- Origin: Los Angeles, California, United States
- Genres: Garage rock; psychedelic rock;
- Years active: 1966 - 1967
- Labels: Sanctus

= The Caretakers of Deception =

American garage rock band

The Caretakers of Deception were an American garage rock band formed in Los Angeles, California, in 1966. Very little is known about the group itself, but their lone single "Cuttin' Grass" which was first noticed on the Psychedelic Disaster Whirl compilation album, is heralded as a classic of the 1960s garage rock era.

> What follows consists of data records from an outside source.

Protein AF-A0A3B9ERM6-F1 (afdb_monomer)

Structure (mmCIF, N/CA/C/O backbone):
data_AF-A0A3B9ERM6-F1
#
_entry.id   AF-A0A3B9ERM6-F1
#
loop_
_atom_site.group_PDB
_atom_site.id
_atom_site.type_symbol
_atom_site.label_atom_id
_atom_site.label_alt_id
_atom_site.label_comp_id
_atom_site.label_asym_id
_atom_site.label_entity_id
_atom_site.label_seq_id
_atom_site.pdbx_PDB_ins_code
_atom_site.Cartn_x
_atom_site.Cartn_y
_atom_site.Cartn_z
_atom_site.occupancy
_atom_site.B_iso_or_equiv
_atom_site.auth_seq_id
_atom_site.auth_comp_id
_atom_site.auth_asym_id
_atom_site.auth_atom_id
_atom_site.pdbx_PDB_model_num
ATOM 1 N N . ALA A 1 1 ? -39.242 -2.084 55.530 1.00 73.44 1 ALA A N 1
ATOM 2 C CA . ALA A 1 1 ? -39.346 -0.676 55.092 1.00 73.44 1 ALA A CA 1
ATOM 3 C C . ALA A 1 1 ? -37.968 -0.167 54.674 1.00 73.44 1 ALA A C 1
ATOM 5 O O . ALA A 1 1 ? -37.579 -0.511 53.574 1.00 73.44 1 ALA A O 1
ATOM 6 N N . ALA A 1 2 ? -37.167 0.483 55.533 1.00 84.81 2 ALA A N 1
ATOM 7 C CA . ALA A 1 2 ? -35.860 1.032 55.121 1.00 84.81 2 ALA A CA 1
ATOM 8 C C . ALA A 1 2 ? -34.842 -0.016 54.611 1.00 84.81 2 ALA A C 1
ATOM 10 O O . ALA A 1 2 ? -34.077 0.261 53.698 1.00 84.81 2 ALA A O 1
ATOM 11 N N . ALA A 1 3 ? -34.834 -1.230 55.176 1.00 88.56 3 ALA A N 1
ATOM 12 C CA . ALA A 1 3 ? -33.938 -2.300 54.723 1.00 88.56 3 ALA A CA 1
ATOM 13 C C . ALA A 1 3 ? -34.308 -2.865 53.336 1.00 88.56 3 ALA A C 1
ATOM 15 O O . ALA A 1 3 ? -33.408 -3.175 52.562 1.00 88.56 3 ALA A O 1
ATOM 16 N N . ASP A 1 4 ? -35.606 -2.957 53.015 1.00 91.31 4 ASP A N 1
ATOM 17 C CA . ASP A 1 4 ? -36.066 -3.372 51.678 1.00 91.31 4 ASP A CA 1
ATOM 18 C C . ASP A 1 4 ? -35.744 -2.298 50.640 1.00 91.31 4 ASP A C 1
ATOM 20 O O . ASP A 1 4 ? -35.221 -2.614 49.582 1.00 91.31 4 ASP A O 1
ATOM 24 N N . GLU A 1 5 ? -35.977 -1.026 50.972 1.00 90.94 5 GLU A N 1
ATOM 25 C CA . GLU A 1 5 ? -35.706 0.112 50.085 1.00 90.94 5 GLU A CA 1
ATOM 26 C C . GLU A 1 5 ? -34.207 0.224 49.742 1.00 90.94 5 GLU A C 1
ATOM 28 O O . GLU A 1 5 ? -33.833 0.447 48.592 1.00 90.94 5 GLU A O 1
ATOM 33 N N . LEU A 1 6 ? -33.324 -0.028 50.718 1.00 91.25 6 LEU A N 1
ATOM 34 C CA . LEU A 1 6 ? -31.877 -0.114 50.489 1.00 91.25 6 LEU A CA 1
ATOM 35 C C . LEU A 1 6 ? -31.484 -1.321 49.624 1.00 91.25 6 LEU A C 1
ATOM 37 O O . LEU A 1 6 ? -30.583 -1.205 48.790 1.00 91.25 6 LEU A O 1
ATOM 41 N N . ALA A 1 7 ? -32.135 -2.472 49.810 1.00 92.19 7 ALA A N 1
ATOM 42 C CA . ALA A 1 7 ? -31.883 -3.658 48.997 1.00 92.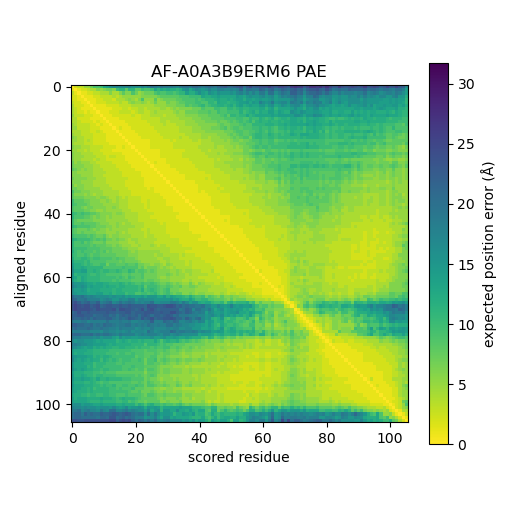19 7 ALA A CA 1
ATOM 43 C C . ALA A 1 7 ? -32.311 -3.430 47.538 1.00 92.19 7 ALA A C 1
ATOM 45 O O . ALA A 1 7 ? -31.554 -3.747 46.619 1.00 92.19 7 ALA A O 1
ATOM 46 N N . GLU A 1 8 ? -33.472 -2.816 47.329 1.00 94.31 8 GLU A N 1
ATOM 47 C CA . GLU A 1 8 ? -34.026 -2.489 46.016 1.00 94.31 8 GLU A CA 1
ATOM 48 C C . GLU A 1 8 ? -33.135 -1.485 45.265 1.00 94.31 8 GLU A C 1
ATOM 50 O O . GLU A 1 8 ? -32.746 -1.736 44.122 1.00 94.31 8 GLU A O 1
ATOM 55 N N . LEU A 1 9 ? -32.678 -0.429 45.949 1.00 94.56 9 LEU A N 1
ATOM 56 C CA . LEU A 1 9 ? -31.729 0.545 45.403 1.00 94.56 9 LEU A CA 1
ATOM 57 C C . LEU A 1 9 ? -30.382 -0.104 45.036 1.00 94.56 9 LEU A C 1
ATOM 59 O O . LEU A 1 9 ? -29.809 0.180 43.985 1.00 94.56 9 LEU A O 1
ATOM 63 N N . SER A 1 10 ? -29.868 -1.005 45.881 1.00 93.88 10 SER A N 1
ATOM 64 C CA . SER A 1 10 ? -28.616 -1.720 45.596 1.00 93.88 10 SER A CA 1
ATOM 65 C C . SER A 1 10 ? -28.726 -2.629 44.366 1.00 93.88 10 SER A C 1
ATOM 67 O O . SER A 1 10 ? -27.785 -2.721 43.575 1.00 93.88 10 SER A O 1
ATOM 69 N N . ALA A 1 11 ? -29.890 -3.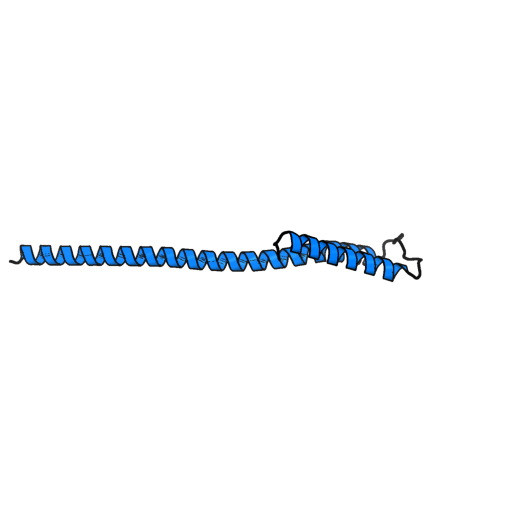255 44.165 1.00 94.94 11 ALA A N 1
ATOM 70 C CA . ALA A 1 11 ? -30.167 -4.083 43.000 1.00 94.94 11 ALA A CA 1
ATOM 71 C C . ALA A 1 11 ? -30.288 -3.239 41.721 1.00 94.94 11 ALA A C 1
ATOM 73 O O . ALA A 1 11 ? -29.799 -3.646 40.664 1.00 94.94 11 ALA A O 1
ATOM 74 N N . GLU A 1 12 ? -30.886 -2.049 41.812 1.00 96.06 12 GLU A N 1
ATOM 75 C CA . GLU A 1 12 ? -30.945 -1.091 40.707 1.00 96.06 12 GLU A CA 1
ATOM 76 C C . GLU A 1 12 ? -29.547 -0.596 40.307 1.00 96.06 12 GLU A C 1
ATOM 78 O O . GLU A 1 12 ? -29.195 -0.647 39.127 1.00 96.06 12 GLU A O 1
ATOM 83 N N . PHE A 1 13 ? -28.704 -0.223 41.278 1.00 95.44 13 PHE A N 1
ATOM 84 C CA . PHE A 1 13 ? -27.303 0.125 41.018 1.00 95.44 13 PHE A CA 1
ATOM 85 C C . PHE A 1 13 ? -26.524 -1.026 40.375 1.00 95.44 13 PHE A C 1
ATOM 87 O O . PHE A 1 13 ? -25.749 -0.797 39.445 1.00 95.44 13 PHE A O 1
ATOM 94 N N . GLY A 1 14 ? -26.745 -2.262 40.830 1.00 96.44 14 GLY A N 1
ATOM 95 C CA . GLY A 1 14 ? -26.133 -3.451 40.239 1.00 96.44 14 GLY A CA 1
ATOM 96 C C . GLY A 1 14 ? -26.540 -3.657 38.777 1.00 96.44 14 GLY A C 1
ATOM 97 O O . GLY A 1 14 ? -25.686 -3.933 37.934 1.00 96.44 14 GLY A O 1
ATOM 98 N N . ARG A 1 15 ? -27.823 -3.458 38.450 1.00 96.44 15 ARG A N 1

The Caretakers of Deception were formed by Thomas Charles Jones, a Los Angeles songwriter, when he was 17 years old. Nothing is known regarding the identities of the group's members themselves but Jones was the band's leader and primary songwriter. On his behalf, the band performed at local clubs that were a part of the city's psychedelic music scene such as the Seawitch and Brave New World. In 1967, Jones was approached by talent agent Larry Miller to record the Caretakers of Deception at a home studio in Topanga Hills. The group completed and released two Jones originals (who is credited as T. Jones on the single) "Cuttin' Grass" and "X + Y = 13" on Sanctus Records; the Caretakers of Deception disbanded soon after.

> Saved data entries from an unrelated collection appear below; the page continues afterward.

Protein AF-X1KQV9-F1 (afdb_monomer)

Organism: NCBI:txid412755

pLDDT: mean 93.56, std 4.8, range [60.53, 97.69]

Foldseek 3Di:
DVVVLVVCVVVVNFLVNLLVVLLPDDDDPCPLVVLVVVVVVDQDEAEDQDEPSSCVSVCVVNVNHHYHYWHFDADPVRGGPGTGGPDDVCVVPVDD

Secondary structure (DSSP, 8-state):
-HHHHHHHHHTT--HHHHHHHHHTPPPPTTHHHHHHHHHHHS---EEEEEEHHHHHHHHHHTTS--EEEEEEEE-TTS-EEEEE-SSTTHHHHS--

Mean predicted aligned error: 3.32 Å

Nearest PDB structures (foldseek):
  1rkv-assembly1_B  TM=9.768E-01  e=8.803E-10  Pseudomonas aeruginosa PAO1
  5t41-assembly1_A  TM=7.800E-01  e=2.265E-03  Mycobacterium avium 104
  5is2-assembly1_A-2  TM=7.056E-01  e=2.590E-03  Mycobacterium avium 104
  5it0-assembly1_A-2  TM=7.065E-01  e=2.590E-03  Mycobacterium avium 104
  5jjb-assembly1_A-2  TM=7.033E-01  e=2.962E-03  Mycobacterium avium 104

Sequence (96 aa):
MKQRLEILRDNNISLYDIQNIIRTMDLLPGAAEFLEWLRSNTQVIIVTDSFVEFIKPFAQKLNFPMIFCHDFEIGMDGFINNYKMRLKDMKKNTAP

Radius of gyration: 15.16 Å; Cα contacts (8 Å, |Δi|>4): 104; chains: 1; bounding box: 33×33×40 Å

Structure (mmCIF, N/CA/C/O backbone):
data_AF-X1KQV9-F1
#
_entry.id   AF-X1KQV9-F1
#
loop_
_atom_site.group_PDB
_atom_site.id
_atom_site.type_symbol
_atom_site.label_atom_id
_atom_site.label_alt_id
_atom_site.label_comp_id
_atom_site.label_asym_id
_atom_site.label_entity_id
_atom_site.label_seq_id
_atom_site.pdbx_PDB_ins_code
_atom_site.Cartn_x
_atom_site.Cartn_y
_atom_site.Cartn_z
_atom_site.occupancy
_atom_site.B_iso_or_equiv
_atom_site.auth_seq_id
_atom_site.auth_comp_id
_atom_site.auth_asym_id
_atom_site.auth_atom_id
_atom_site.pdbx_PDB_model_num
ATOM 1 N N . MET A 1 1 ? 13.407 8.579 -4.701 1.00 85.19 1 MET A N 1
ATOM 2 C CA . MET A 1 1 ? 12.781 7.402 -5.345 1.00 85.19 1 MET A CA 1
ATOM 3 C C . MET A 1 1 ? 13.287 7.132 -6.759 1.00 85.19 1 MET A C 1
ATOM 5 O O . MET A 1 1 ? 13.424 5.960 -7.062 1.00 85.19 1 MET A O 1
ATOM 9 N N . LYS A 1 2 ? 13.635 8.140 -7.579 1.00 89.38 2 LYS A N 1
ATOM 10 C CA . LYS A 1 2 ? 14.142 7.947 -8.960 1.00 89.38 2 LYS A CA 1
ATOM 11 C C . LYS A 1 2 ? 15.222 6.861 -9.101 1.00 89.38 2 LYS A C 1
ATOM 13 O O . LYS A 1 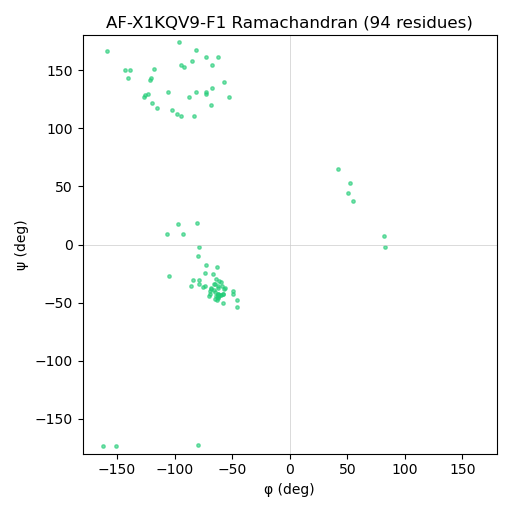2 ? 14.988 5.885 -9.793 1.00 89.38 2 LYS A O 1
ATOM 18 N N . GLN A 1 3 ? 16.294 6.946 -8.311 1.00 94.44 3 GLN A N 1
ATOM 19 C CA . GLN A 1 3 ? 17.370 5.943 -8.311 1.00 94.44 3 GLN A CA 1
ATOM 20 C C . GLN A 1 3 ? 16.881 4.507 -8.042 1.00 94.44 3 GLN A C 1
ATOM 22 O O . GLN A 1 3 ? 17.376 3.560 -8.636 1.00 94.44 3 GLN A O 1
ATOM 27 N N . ARG A 1 4 ? 15.894 4.317 -7.151 1.00 94.69 4 ARG A N 1
ATOM 28 C CA . ARG A 1 4 ? 15.343 2.978 -6.879 1.00 94.69 4 ARG A CA 1
ATOM 29 C C . ARG A 1 4 ? 14.567 2.441 -8.082 1.00 94.69 4 ARG A C 1
ATOM 31 O O . ARG A 1 4 ? 14.643 1.252 -8.345 1.00 94.69 4 ARG A O 1
ATOM 38 N N . LEU A 1 5 ? 13.830 3.302 -8.786 1.00 94.31 5 LEU A N 1
ATOM 39 C CA . LEU A 1 5 ? 13.076 2.914 -9.981 1.00 94.31 5 LEU A CA 1
ATOM 40 C C . LEU A 1 5 ? 14.009 2.576 -11.149 1.00 94.31 5 LEU A C 1
ATOM 42 O O . LEU A 1 5 ? 13.777 1.586 -11.832 1.00 94.31 5 LEU A O 1
ATOM 46 N N . GLU A 1 6 ? 15.087 3.345 -11.320 1.00 95.31 6 GLU A N 1
ATOM 47 C CA . GLU A 1 6 ? 16.146 3.053 -12.295 1.00 95.31 6 GLU A CA 1
ATOM 48 C C . GLU A 1 6 ? 16.758 1.672 -12.035 1.00 95.31 6 GLU A C 1
ATOM 50 O O . GLU A 1 6 ? 16.732 0.827 -12.920 1.00 95.31 6 GLU A O 1
ATOM 55 N N . ILE A 1 7 ? 17.162 1.379 -10.791 1.00 96.75 7 ILE A N 1
ATOM 56 C CA . ILE A 1 7 ? 17.712 0.062 -10.422 1.00 96.75 7 ILE A CA 1
ATOM 57 C C . ILE A 1 7 ? 16.724 -1.075 -10.718 1.00 96.75 7 ILE A C 1
ATOM 59 O O . ILE A 1 7 ? 17.132 -2.122 -11.218 1.00 96.75 7 ILE A O 1
ATOM 63 N N . LEU A 1 8 ? 15.433 -0.900 -10.413 1.00 95.69 8 LEU A N 1
ATOM 64 C CA . LEU A 1 8 ? 14.419 -1.914 -10.725 1.00 95.69 8 LEU A CA 1
ATOM 65 C C . LEU A 1 8 ? 14.340 -2.172 -12.233 1.00 95.69 8 LEU A C 1
ATOM 67 O O . LEU A 1 8 ? 14.294 -3.328 -12.651 1.00 95.69 8 LEU A O 1
ATOM 71 N N . ARG A 1 9 ? 14.368 -1.110 -13.044 1.00 94.56 9 ARG A N 1
ATOM 72 C CA . ARG A 1 9 ? 14.303 -1.213 -14.503 1.00 94.56 9 ARG A CA 1
ATOM 73 C C . ARG A 1 9 ? 15.568 -1.837 -15.094 1.00 94.56 9 ARG A C 1
ATOM 75 O O . ARG A 1 9 ? 15.446 -2.731 -15.925 1.00 94.56 9 ARG A O 1
ATOM 82 N N . ASP A 1 10 ? 16.748 -1.456 -14.609 1.00 97.00 10 ASP A N 1
ATOM 83 C CA . ASP A 1 10 ? 18.039 -2.025 -15.027 1.00 97.00 10 ASP A CA 1
ATOM 84 C C . ASP A 1 10 ? 18.136 -3.529 -14.730 1.00 97.00 10 ASP A C 1
ATOM 86 O O . ASP A 1 10 ? 18.765 -4.279 -15.474 1.00 97.00 10 ASP A O 1
ATOM 90 N N . ASN A 1 11 ? 17.476 -3.987 -13.662 1.00 97.44 11 ASN A N 1
ATOM 91 C CA . ASN A 1 11 ? 17.401 -5.400 -13.285 1.00 97.44 11 ASN A CA 1
ATOM 92 C C . ASN A 1 11 ? 16.165 -6.119 -13.853 1.00 97.44 11 ASN A C 1
ATOM 94 O O . ASN A 1 11 ? 15.903 -7.261 -13.477 1.00 97.44 11 ASN A O 1
ATOM 98 N N . ASN A 1 12 ? 15.405 -5.477 -14.747 1.00 96.56 12 ASN A N 1
ATOM 99 C CA . ASN A 1 12 ? 14.208 -6.036 -15.378 1.00 96.56 12 ASN A CA 1
ATOM 100 C C . ASN A 1 12 ? 13.150 -6.537 -14.367 1.00 96.56 12 ASN A C 1
ATOM 102 O O . ASN A 1 12 ? 12.498 -7.555 -14.586 1.00 96.56 12 ASN A O 1
ATOM 106 N N . ILE A 1 13 ? 12.984 -5.818 -13.252 1.00 97.31 13 ILE A N 1
ATOM 107 C CA . ILE A 1 13 ? 12.000 -6.117 -12.206 1.00 97.31 13 ILE A CA 1
ATOM 108 C C . ILE A 1 13 ? 10.731 -5.300 -12.474 1.00 97.31 13 ILE A C 1
ATOM 110 O O . ILE A 1 13 ? 10.718 -4.075 -12.321 1.00 97.31 13 ILE A O 1
ATOM 114 N N . SER A 1 14 ? 9.654 -5.980 -12.862 1.00 96.38 14 SER A N 1
ATOM 115 C CA . SER A 1 14 ? 8.356 -5.356 -13.136 1.00 96.38 14 SER A CA 1
ATOM 116 C C . SER A 1 14 ? 7.553 -5.097 -11.854 1.00 96.38 14 SER A C 1
ATOM 118 O O . SER A 1 14 ? 7.841 -5.639 -10.781 1.00 96.38 14 SER A O 1
ATOM 120 N N . LEU A 1 15 ? 6.475 -4.308 -11.952 1.00 96.00 15 LEU A N 1
ATOM 121 C CA . LEU A 1 15 ? 5.527 -4.158 -10.841 1.00 96.00 15 LEU A CA 1
ATOM 122 C C . LEU A 1 15 ? 4.914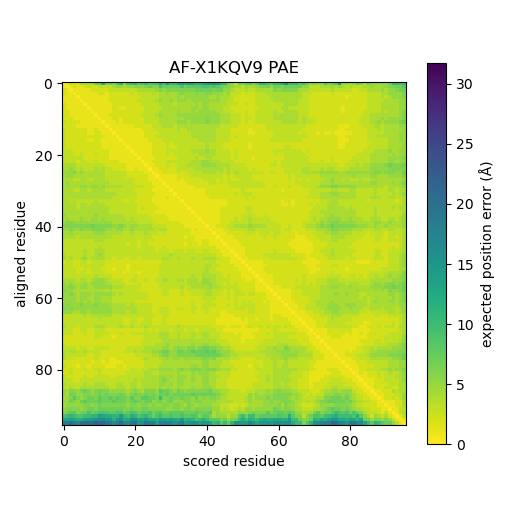 -5.506 -10.431 1.00 96.00 15 LEU A C 1
ATOM 124 O O . LEU A 1 15 ? 4.669 -5.741 -9.247 1.00 96.00 15 LEU A O 1
ATOM 128 N N . TYR A 1 16 ? 4.670 -6.385 -11.402 1.00 95.31 16 TYR A N 1
ATOM 129 C CA . TYR A 1 16 ? 4.098 -7.704 -11.157 1.00 95.31 16 TYR A CA 1
ATOM 130 C C . TYR A 1 16 ? 5.016 -8.564 -10.279 1.00 95.31 16 TYR A C 1
ATOM 132 O O . TYR A 1 16 ? 4.545 -9.179 -9.320 1.00 95.31 16 TYR A O 1
ATOM 140 N N . ASP A 1 17 ? 6.325 -8.540 -10.540 1.00 96.12 17 ASP A N 1
ATOM 141 C CA . ASP A 1 17 ? 7.318 -9.273 -9.746 1.00 96.12 17 ASP A CA 1
ATOM 142 C C . ASP A 1 17 ? 7.343 -8.780 -8.298 1.00 96.12 17 ASP A C 1
ATOM 144 O O . ASP A 1 17 ? 7.290 -9.572 -7.355 1.00 96.12 17 ASP A O 1
ATOM 148 N N . ILE A 1 18 ? 7.322 -7.457 -8.113 1.00 94.50 18 ILE A N 1
ATOM 149 C CA . ILE A 1 18 ? 7.280 -6.842 -6.783 1.00 94.50 18 ILE A CA 1
ATOM 150 C C . ILE A 1 18 ? 5.996 -7.241 -6.048 1.00 94.50 18 ILE A C 1
ATOM 152 O O . ILE A 1 18 ? 6.048 -7.641 -4.887 1.00 94.50 18 ILE A O 1
ATOM 156 N N . GLN A 1 19 ? 4.839 -7.186 -6.712 1.00 94.38 19 GLN A N 1
ATOM 157 C CA . GLN A 1 19 ? 3.569 -7.597 -6.112 1.00 94.38 19 GLN A CA 1
ATOM 158 C C . GLN A 1 19 ? 3.554 -9.080 -5.728 1.00 94.38 19 GLN A C 1
ATOM 160 O O . GLN A 1 19 ? 2.974 -9.423 -4.697 1.00 94.38 19 GLN A O 1
ATOM 165 N N . ASN A 1 20 ? 4.198 -9.957 -6.503 1.00 94.81 20 ASN A N 1
ATOM 166 C CA . ASN A 1 20 ? 4.334 -11.370 -6.147 1.00 94.81 20 ASN A CA 1
ATOM 167 C C . ASN A 1 20 ? 5.154 -11.558 -4.874 1.00 94.81 20 ASN A C 1
ATOM 169 O O . ASN A 1 20 ? 4.718 -12.292 -3.993 1.00 94.81 20 ASN A O 1
ATOM 173 N N . ILE A 1 21 ? 6.273 -10.845 -4.734 1.00 94.31 21 ILE A N 1
ATOM 174 C CA . ILE A 1 21 ? 7.080 -10.866 -3.506 1.00 94.31 21 ILE A CA 1
ATOM 175 C C . ILE A 1 21 ? 6.271 -10.326 -2.321 1.00 94.31 21 ILE A C 1
ATOM 177 O O . ILE A 1 21 ? 6.258 -10.916 -1.246 1.00 94.31 21 ILE A O 1
ATOM 181 N N . ILE A 1 22 ? 5.536 -9.227 -2.502 1.00 92.75 22 ILE A N 1
ATOM 182 C CA . ILE A 1 22 ? 4.717 -8.652 -1.427 1.00 92.75 22 ILE A CA 1
ATOM 183 C C . ILE A 1 22 ? 3.627 -9.634 -0.967 1.00 92.75 22 ILE A C 1
ATOM 185 O O . ILE A 1 22 ? 3.355 -9.735 0.227 1.00 92.75 22 ILE A O 1
ATOM 189 N N . ARG A 1 23 ? 3.012 -10.402 -1.878 1.00 91.88 23 ARG A N 1
ATOM 190 C CA . ARG A 1 23 ? 2.000 -11.413 -1.511 1.00 91.88 23 ARG A CA 1
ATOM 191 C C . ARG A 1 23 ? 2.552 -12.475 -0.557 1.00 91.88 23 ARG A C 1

Although the "Cuttin' Grass" single did not create much interest outside Los Angeles, it received more attention when it was reissued on the Psychedelic Disaster Whirl compilation album in 1986. As "Cuttin' Grass" experienced a revival of interest, it has been acknowledged as a classic. In the UK, critic Dave Furgess, writing for the Head Heritage website, described the record as "one of the top 10 greatest USA 60's garage records of all time, right up there with classics by The Dovers, The Squires, Third Bardo, Human Expression and Calico Wall".